De bon niveau technique et plutôt réussis (le plus impressionnant étant La Pirogue, un hymne vibrant à la dignité de l'homme africain), ces quatre films répondent tous par leur propos aux attentes, aux interrogations occidentales sur au moins trois sujets actuels : le Printemps arabe, le terrorisme islamiste, l'immigration clandestine. Et véhiculent parfois les stéréotypes occidentaux sur l'Afrique. De là à dire que, consciemment ou inconsciemment, les réalisateurs africains tendent à « formater » leurs films moins en fonction de leur public national qu'en fonction de celui des festivals européens, il n'y a qu'un pas... Mais ont-ils vraiment le choix quand, en l'absence de structure viable en leur pays, ces festivals deviennent leur seul débouché ? Sans l'apport du Nord, ces films, tous de coproduction majoritairement française, n'auraient probablement jamais existé, comme la plupart des rares films africains sélectionnés à Cannes depuis des décennies... Un apport louable qui a permis de faire survivre l'expression cinématographique africaine, mais, en ces temps de crise économique accrue dans le Nord, jusqu'à quand ?
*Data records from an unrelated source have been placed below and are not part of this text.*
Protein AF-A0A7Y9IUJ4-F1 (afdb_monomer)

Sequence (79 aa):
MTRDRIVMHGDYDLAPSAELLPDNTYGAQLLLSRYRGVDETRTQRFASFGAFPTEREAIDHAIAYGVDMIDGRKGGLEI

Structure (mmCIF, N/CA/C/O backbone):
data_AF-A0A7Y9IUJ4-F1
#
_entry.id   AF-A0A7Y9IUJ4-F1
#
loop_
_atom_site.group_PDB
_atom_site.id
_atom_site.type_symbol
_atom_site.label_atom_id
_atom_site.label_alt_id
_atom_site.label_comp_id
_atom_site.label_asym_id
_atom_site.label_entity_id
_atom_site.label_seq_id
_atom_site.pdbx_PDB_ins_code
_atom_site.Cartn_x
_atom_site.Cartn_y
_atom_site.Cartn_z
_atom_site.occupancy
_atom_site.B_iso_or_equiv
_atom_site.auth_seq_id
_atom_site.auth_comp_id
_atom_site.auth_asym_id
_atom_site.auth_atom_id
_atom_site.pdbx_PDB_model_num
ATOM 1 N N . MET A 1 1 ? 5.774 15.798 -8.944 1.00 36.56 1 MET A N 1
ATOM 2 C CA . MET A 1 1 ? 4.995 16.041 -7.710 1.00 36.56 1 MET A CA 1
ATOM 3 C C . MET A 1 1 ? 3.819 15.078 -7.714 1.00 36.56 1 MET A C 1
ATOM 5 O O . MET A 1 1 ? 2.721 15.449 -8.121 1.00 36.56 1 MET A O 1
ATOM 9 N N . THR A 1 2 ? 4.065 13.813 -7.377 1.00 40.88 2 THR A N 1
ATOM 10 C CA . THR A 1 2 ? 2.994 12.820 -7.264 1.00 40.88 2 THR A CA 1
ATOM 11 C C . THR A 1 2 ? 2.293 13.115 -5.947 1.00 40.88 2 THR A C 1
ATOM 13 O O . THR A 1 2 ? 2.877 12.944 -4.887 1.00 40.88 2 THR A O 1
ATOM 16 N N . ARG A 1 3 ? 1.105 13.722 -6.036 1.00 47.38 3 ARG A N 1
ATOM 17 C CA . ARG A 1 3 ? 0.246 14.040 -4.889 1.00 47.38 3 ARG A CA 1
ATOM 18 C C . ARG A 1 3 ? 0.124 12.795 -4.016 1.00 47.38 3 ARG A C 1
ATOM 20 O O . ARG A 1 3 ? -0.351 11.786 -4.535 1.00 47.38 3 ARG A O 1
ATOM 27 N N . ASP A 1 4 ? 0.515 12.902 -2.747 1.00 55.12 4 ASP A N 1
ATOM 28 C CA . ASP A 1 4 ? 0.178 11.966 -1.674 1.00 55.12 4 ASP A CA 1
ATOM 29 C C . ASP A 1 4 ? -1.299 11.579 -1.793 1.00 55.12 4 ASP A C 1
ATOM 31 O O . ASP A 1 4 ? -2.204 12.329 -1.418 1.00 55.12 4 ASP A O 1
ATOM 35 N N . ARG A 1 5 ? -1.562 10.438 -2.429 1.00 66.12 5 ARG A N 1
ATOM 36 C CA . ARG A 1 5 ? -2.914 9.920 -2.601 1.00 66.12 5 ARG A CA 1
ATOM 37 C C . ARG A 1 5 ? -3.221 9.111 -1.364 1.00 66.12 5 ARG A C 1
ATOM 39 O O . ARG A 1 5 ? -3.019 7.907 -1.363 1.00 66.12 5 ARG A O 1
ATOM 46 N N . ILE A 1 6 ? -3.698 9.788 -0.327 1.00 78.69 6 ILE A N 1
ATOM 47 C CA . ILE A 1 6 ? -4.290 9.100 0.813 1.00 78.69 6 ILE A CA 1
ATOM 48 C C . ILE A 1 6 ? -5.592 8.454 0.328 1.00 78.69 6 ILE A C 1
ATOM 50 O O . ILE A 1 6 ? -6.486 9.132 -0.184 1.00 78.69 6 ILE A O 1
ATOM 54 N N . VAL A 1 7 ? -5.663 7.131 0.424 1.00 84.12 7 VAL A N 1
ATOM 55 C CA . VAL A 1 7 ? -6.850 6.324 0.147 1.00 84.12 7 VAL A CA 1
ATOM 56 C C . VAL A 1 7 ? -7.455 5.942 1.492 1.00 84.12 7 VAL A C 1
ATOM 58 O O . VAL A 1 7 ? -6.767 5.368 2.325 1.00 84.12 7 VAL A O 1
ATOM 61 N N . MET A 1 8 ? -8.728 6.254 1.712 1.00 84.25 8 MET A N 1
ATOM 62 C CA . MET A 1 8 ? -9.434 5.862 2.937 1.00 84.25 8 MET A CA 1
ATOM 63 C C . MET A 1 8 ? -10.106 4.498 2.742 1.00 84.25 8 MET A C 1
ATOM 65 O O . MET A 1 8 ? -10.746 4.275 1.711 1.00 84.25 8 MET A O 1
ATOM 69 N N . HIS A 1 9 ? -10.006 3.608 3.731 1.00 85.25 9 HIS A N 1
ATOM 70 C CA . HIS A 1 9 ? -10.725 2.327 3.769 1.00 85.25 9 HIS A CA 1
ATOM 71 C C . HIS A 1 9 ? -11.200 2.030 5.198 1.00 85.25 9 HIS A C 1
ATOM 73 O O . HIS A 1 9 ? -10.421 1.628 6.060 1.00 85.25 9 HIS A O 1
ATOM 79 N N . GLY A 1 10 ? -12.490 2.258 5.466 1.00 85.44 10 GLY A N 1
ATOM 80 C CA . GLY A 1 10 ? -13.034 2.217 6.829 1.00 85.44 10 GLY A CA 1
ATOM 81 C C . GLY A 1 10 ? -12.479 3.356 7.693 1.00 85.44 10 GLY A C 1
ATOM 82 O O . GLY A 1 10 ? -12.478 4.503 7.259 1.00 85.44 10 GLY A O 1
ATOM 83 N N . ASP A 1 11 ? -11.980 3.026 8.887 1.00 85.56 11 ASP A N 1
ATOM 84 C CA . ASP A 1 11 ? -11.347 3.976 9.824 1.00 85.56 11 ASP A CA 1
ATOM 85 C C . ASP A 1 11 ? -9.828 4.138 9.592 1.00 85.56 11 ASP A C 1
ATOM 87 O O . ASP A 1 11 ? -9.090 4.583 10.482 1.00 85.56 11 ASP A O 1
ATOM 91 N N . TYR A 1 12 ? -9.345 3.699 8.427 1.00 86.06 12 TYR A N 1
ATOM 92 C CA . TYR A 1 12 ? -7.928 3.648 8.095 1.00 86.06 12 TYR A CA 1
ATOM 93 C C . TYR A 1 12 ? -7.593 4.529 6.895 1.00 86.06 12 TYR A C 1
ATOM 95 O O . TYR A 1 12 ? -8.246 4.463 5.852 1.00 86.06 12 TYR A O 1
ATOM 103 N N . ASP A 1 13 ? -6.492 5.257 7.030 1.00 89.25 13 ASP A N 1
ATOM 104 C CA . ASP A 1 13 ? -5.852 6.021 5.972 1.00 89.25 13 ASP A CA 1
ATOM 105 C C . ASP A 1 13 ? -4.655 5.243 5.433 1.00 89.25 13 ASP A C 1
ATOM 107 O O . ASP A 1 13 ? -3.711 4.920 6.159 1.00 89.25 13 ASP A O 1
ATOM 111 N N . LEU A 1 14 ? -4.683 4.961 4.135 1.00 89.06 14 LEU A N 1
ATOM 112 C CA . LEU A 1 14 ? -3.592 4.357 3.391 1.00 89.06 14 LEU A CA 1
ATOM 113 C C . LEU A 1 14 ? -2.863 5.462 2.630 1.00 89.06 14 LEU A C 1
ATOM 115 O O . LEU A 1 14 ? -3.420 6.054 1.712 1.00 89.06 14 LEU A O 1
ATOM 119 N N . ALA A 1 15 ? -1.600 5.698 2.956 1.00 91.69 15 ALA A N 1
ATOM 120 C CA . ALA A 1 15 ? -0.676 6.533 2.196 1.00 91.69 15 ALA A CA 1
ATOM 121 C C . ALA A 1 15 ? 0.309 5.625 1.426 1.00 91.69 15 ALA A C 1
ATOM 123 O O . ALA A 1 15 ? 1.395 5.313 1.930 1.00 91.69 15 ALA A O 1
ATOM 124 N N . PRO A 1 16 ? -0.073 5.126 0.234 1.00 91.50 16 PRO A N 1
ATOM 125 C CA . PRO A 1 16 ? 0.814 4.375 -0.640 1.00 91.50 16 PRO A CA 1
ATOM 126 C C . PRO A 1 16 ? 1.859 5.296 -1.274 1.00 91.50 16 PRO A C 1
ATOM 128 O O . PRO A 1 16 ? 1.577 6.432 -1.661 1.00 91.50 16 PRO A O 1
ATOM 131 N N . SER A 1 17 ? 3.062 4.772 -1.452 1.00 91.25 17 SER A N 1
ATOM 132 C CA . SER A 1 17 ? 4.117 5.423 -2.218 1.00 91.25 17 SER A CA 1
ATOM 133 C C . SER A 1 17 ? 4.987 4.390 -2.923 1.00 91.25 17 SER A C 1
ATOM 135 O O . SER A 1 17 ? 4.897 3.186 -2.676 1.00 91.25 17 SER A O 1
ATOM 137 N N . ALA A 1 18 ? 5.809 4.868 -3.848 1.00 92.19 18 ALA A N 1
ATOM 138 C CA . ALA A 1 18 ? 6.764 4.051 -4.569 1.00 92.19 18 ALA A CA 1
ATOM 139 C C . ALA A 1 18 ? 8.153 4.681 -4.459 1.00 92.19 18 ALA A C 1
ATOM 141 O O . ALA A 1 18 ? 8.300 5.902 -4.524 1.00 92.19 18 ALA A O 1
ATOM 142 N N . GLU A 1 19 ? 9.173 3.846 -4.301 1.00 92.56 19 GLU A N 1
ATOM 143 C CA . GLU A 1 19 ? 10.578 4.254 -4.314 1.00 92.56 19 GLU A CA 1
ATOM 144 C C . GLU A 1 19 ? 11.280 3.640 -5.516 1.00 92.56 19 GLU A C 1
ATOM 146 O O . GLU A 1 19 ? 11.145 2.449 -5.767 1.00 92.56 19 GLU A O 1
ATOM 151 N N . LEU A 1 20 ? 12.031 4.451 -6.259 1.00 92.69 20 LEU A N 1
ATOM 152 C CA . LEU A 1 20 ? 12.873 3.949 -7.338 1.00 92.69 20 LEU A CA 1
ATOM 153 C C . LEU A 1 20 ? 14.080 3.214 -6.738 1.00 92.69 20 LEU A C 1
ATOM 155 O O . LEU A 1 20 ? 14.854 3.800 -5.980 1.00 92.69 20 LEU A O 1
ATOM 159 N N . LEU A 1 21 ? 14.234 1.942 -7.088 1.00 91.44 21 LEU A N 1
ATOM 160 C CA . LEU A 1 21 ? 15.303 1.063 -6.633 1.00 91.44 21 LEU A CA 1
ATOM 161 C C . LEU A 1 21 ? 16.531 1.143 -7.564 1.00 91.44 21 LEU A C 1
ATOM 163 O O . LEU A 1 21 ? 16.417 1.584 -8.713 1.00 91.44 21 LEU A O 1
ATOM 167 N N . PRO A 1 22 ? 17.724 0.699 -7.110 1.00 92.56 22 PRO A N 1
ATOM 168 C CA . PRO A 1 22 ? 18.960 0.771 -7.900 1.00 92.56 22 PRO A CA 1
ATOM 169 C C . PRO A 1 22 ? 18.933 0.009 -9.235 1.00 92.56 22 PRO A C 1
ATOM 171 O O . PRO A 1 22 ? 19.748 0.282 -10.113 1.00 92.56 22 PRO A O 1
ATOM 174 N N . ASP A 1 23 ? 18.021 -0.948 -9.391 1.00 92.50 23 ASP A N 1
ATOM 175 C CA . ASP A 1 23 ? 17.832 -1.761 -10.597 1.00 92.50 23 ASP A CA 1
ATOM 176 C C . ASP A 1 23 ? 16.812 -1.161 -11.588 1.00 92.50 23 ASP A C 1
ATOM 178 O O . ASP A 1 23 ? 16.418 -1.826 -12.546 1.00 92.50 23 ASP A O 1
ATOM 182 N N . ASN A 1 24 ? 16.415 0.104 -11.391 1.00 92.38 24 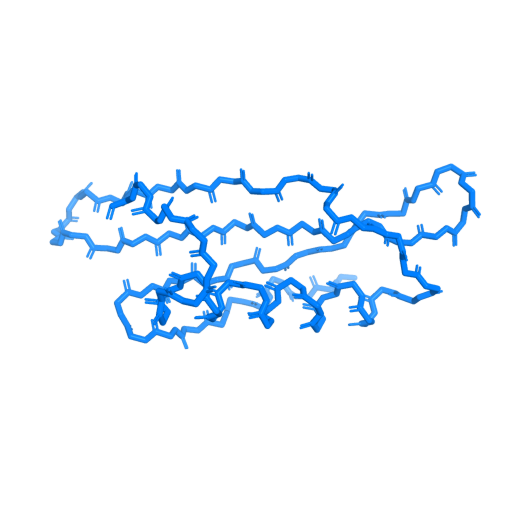ASN A N 1
ATOM 183 C CA . ASN A 1 24 ? 15.368 0.815 -12.138 1.00 92.38 24 ASN A CA 1
ATOM 184 C C . ASN A 1 24 ? 13.956 0.222 -11.993 1.00 92.38 24 ASN A C 1
ATOM 186 O O . ASN A 1 24 ? 13.080 0.524 -12.805 1.00 92.38 24 ASN A O 1
ATOM 190 N N . THR A 1 25 ? 13.711 -0.591 -10.966 1.00 94.50 25 THR A N 1
ATOM 191 C CA . THR A 1 25 ? 12.355 -0.997 -10.577 1.00 94.50 25 THR A CA 1
ATOM 192 C C . THR A 1 25 ? 11.806 -0.089 -9.477 1.00 94.50 25 THR A C 1
ATOM 194 O O . THR A 1 25 ? 12.514 0.752 -8.927 1.00 94.50 25 THR A O 1
ATOM 197 N N . TYR A 1 26 ? 10.526 -0.230 -9.155 1.00 93.06 26 TYR A N 1
ATOM 198 C CA . TYR A 1 26 ? 9.849 0.519 -8.106 1.00 93.06 26 TYR A CA 1
ATOM 199 C C . TYR A 1 26 ? 9.512 -0.398 -6.933 1.00 93.06 26 TYR A C 1
ATOM 201 O O . TYR A 1 26 ? 8.829 -1.403 -7.109 1.00 93.06 26 TYR A O 1
ATOM 209 N N . GLY A 1 27 ? 9.958 -0.037 -5.734 1.00 93.31 27 GLY A N 1
ATOM 210 C CA . GLY A 1 27 ? 9.584 -0.675 -4.480 1.00 93.31 27 GLY A CA 1
ATOM 211 C C . GLY A 1 27 ? 8.276 -0.109 -3.937 1.00 93.31 27 GLY A C 1
ATOM 212 O O . GLY A 1 27 ? 8.142 1.109 -3.801 1.00 93.31 27 GLY A O 1
ATOM 213 N N . ALA A 1 28 ? 7.316 -0.975 -3.605 1.00 92.50 28 ALA A N 1
ATOM 214 C CA . ALA A 1 28 ? 6.056 -0.561 -2.987 1.00 92.50 28 ALA A CA 1
ATOM 215 C C . ALA A 1 28 ? 6.253 -0.193 -1.507 1.00 92.50 28 ALA A C 1
ATOM 217 O O . ALA A 1 28 ? 6.856 -0.942 -0.733 1.00 92.50 28 ALA A O 1
ATOM 218 N N . GLN A 1 29 ? 5.709 0.953 -1.106 1.00 92.31 29 GLN A N 1
ATOM 219 C CA . GLN A 1 29 ? 5.675 1.427 0.272 1.00 92.31 29 GLN A CA 1
ATOM 220 C C . GLN A 1 29 ? 4.240 1.753 0.678 1.00 92.31 29 GLN A C 1
ATOM 222 O O . GLN A 1 29 ? 3.438 2.232 -0.123 1.00 92.31 29 GLN A O 1
ATOM 227 N N . LEU A 1 30 ? 3.921 1.514 1.946 1.00 90.31 30 LEU A N 1
ATOM 228 C CA . LEU A 1 30 ? 2.621 1.840 2.514 1.00 90.31 30 LEU A CA 1
ATOM 229 C C . LEU A 1 30 ? 2.805 2.413 3.914 1.00 90.31 30 LEU A C 1
ATOM 231 O O . LEU A 1 30 ? 3.416 1.787 4.781 1.00 90.31 30 LEU A O 1
ATOM 235 N N . LEU A 1 31 ? 2.234 3.589 4.141 1.00 90.19 31 LEU A N 1
ATOM 236 C CA . LEU A 1 31 ? 1.967 4.101 5.474 1.00 90.19 31 LEU A CA 1
ATOM 237 C C . LEU A 1 31 ? 0.488 3.878 5.778 1.00 90.19 31 LEU A C 1
ATOM 239 O O . LEU A 1 31 ? -0.369 4.367 5.052 1.00 90.19 31 LEU A O 1
ATOM 243 N N . LEU A 1 32 ? 0.192 3.128 6.828 1.00 88.25 32 LEU A N 1
ATOM 244 C CA . LEU A 1 32 ? -1.168 2.844 7.255 1.00 88.25 32 LEU A CA 1
ATOM 245 C C . LEU A 1 32 ? -1.416 3.524 8.594 1.00 88.25 32 LEU A C 1
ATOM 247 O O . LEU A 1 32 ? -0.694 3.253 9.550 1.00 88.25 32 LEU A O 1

Il est à ce sujet assez symptomatique que ce soit à Cannes qu'ait repris corps le projet de Fonds panafricain pour le cinéma et l'audiovisuel lancé - déjà depuis la Croisette - en 2010 à la demande des cinéastes africains, avec l'encadrement logistique de l'Organisation internationale de la francophonie (OIF) et le parrainage personnel de son secrétaire général, l'ex-président sénégalais Abdou Diouf. Plusieurs ministres et responsables d'organisations cinématographiques africaines avaient fait le voyage pour concrétiser ce projet. Fondé sur le principe de la solidarité entre les pays du continent nantis économiquement et ceux qui le sont moins, et sur des donations aussi bien africaines qu'internationales, le Fonds doit soutenir à la fois la production d'oeuvres de qualité et l'installation de structures nationales pouvant rendre ces productions viables. Le ministre tunisien de la Culture, Mehdi Mabrouk, a annoncé l'accord de son pays pour abriter dans un premier temps le siège du Fonds et a demandé à l'OIF de mettre sur pied la future fondation habilitée à recevoir les donations.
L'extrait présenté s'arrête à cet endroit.